* Task *
Please filter the listing below and copy out the lines that hold "sapiens".

-*-

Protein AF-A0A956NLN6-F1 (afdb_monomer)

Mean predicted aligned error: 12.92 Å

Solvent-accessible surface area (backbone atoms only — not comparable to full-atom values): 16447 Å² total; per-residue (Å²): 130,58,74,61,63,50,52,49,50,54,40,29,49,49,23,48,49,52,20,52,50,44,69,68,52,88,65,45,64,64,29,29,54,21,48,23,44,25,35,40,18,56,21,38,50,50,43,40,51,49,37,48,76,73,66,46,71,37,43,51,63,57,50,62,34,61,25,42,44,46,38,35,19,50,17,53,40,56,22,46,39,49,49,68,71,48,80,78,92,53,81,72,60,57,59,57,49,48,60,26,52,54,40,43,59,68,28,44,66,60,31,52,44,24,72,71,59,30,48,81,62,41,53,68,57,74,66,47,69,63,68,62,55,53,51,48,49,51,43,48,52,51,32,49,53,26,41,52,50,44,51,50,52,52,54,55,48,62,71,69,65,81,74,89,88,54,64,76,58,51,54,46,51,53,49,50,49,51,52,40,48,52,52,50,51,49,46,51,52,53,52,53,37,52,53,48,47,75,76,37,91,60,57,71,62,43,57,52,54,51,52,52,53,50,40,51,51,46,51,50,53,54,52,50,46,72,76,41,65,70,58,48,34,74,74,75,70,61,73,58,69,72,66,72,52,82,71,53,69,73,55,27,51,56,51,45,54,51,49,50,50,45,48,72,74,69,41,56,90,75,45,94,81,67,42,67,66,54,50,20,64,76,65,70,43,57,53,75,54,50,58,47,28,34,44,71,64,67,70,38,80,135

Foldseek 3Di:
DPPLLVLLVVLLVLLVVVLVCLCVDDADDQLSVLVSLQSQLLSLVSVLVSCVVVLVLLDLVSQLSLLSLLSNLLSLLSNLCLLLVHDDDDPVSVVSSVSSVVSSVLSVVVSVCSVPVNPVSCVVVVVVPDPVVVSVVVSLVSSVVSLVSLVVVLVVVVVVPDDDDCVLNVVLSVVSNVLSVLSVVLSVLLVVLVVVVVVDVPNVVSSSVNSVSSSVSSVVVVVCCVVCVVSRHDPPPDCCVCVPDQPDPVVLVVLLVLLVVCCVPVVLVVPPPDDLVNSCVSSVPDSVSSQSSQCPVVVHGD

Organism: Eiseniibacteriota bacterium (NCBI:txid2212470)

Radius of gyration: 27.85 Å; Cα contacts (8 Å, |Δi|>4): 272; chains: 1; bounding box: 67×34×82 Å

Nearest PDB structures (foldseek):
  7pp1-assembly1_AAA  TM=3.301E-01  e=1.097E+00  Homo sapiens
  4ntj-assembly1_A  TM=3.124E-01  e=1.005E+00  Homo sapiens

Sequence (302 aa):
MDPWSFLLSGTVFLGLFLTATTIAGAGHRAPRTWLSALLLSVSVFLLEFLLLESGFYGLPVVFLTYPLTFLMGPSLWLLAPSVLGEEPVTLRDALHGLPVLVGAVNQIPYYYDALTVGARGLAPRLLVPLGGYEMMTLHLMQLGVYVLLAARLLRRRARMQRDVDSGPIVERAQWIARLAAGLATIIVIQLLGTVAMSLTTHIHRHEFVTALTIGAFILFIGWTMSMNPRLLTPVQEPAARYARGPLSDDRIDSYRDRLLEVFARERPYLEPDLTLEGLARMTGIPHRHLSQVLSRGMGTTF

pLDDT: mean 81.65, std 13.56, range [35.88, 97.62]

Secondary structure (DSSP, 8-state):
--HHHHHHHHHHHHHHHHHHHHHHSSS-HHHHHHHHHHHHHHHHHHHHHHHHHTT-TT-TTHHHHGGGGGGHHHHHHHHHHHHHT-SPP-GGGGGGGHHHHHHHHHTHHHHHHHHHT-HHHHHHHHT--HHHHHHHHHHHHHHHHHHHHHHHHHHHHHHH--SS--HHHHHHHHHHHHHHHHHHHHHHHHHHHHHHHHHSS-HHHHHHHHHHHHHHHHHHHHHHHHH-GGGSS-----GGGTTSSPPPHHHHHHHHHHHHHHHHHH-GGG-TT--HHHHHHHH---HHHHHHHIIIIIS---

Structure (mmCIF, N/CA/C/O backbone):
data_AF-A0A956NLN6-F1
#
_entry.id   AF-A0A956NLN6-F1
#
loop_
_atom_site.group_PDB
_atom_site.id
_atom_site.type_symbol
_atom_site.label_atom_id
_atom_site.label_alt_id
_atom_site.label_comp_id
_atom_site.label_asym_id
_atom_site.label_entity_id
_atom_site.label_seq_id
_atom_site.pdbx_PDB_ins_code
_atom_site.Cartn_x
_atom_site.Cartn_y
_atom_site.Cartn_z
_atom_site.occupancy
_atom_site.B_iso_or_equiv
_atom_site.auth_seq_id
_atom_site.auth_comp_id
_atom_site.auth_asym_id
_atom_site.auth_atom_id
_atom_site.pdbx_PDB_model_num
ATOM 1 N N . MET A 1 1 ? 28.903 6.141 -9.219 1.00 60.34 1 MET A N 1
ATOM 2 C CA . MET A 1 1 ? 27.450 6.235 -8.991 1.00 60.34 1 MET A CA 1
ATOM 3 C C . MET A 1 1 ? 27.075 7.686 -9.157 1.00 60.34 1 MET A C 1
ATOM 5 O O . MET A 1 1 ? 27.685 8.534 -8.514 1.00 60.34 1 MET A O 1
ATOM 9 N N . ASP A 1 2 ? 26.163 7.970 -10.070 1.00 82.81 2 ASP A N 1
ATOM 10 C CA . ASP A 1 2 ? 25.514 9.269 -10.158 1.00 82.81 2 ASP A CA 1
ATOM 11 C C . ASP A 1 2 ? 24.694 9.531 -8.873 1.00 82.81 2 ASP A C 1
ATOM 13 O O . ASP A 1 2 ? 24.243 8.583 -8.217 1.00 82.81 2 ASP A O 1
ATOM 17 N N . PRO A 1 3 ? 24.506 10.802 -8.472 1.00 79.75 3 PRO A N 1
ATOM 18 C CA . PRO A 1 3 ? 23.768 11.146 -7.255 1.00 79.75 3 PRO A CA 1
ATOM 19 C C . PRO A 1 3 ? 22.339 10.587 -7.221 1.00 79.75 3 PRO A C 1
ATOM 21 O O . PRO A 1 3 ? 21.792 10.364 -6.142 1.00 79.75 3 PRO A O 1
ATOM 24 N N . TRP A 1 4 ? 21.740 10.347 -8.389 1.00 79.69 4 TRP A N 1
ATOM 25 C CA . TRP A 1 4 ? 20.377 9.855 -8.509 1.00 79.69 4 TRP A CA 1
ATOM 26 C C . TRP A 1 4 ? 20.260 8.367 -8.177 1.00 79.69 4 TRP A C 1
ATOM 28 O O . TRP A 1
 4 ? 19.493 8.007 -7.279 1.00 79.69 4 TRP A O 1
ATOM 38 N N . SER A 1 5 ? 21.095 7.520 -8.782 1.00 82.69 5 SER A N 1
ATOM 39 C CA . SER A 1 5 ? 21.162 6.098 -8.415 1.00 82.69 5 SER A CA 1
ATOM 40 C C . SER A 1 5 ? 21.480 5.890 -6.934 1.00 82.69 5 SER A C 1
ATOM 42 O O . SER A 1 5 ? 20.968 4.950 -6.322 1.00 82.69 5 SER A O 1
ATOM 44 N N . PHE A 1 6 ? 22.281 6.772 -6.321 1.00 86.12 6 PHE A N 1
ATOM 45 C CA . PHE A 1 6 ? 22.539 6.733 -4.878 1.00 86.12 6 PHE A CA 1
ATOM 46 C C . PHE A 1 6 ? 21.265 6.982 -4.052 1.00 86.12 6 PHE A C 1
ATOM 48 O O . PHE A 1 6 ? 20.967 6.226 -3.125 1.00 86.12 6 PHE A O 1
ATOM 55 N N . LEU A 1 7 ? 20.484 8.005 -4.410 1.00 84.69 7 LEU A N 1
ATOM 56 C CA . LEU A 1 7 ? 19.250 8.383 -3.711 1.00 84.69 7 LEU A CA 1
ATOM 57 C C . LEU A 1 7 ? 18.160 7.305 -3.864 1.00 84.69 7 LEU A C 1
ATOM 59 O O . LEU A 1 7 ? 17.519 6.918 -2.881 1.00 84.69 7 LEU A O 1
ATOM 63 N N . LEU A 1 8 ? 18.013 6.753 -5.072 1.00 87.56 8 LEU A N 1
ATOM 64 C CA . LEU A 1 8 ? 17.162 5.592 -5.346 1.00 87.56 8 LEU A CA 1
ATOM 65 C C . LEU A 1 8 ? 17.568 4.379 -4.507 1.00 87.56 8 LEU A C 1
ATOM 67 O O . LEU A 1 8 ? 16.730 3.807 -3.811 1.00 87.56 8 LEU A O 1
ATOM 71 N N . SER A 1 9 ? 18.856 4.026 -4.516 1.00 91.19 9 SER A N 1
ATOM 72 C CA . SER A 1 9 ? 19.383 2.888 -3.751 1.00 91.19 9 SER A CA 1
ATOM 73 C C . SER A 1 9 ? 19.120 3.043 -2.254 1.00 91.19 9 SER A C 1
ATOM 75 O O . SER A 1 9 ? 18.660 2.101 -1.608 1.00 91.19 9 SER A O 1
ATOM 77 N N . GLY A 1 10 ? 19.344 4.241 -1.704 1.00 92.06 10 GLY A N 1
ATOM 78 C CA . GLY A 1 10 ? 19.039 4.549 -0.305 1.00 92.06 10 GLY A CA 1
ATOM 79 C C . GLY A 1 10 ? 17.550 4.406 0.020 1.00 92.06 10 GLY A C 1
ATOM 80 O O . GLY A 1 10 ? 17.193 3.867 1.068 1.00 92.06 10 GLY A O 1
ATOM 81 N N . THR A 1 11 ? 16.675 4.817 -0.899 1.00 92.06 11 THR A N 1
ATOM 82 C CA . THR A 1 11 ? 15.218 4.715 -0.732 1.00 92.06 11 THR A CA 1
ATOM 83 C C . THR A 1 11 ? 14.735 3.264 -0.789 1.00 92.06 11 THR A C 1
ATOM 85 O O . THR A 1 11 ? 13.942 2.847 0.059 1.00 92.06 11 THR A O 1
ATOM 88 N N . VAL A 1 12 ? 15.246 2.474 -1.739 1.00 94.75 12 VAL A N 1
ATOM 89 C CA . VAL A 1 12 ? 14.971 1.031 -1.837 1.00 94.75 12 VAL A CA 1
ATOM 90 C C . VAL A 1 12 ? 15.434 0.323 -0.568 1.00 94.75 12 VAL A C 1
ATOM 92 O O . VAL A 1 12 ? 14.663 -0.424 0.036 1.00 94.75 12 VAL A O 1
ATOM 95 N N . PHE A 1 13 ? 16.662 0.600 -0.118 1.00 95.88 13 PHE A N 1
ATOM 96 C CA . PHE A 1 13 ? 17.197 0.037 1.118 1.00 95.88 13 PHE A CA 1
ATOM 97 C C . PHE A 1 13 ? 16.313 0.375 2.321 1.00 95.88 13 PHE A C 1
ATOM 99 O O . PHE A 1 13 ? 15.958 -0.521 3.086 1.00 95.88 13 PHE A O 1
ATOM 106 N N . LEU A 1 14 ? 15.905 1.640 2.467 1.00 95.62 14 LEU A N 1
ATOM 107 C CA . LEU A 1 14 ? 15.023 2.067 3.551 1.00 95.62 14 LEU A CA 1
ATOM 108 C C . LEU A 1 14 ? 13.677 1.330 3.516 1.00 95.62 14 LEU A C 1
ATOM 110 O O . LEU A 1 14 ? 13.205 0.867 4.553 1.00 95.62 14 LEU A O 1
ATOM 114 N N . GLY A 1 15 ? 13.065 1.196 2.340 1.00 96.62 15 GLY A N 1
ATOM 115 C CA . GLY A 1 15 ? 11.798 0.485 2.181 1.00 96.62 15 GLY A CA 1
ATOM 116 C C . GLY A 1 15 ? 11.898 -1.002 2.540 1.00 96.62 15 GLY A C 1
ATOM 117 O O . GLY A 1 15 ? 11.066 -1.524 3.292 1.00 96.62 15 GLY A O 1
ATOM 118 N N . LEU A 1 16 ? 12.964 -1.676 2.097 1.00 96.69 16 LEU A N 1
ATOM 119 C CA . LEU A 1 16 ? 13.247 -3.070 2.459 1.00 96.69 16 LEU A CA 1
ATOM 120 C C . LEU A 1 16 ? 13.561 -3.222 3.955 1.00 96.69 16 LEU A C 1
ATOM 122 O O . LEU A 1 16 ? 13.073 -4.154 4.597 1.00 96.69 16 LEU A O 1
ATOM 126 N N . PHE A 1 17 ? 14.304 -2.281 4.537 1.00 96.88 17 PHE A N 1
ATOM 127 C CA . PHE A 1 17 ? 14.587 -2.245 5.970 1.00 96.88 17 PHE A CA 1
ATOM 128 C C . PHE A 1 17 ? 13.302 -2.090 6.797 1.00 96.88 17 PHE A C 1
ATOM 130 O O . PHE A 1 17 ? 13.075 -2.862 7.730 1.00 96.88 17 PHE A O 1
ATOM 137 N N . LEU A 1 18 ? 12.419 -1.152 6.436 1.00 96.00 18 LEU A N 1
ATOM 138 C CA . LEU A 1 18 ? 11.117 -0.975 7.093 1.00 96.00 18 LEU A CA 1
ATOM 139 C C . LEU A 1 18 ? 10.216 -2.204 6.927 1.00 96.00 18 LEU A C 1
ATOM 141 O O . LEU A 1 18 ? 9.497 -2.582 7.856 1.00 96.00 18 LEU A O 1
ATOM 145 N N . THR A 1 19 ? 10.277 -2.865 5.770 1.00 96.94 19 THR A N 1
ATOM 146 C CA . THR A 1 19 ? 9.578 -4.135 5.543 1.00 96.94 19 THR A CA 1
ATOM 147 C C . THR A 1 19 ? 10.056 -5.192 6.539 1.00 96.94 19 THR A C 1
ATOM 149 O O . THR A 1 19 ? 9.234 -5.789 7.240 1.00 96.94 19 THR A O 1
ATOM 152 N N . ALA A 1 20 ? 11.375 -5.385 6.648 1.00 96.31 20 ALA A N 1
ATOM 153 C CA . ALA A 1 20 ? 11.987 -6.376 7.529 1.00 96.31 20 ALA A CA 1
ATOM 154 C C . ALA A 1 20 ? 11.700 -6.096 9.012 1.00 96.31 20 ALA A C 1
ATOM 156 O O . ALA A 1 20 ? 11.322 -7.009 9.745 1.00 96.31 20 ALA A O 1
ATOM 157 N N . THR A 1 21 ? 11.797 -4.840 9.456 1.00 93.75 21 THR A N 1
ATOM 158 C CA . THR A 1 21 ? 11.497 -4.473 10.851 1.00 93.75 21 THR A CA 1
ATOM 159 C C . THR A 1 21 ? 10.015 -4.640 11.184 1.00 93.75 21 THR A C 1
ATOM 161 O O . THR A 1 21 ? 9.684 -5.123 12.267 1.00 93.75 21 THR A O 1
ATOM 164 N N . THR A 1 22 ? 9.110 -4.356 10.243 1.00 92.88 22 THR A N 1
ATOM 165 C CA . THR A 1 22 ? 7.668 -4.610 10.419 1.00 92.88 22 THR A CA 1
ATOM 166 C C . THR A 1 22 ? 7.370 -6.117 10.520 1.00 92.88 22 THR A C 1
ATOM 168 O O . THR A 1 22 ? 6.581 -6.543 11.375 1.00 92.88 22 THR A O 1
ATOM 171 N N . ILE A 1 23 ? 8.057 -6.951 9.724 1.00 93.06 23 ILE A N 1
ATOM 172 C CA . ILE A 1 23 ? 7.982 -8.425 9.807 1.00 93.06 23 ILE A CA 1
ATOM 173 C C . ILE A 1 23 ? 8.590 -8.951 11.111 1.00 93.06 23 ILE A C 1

-*-

* Your response *
  7pp1-assembly1_AAA  TM=3.301E-01  e=1.097E+00  Homo sapiens
  4ntj-assembly1_A  TM=3.124E-01  e=1.005E+00  Homo sapiens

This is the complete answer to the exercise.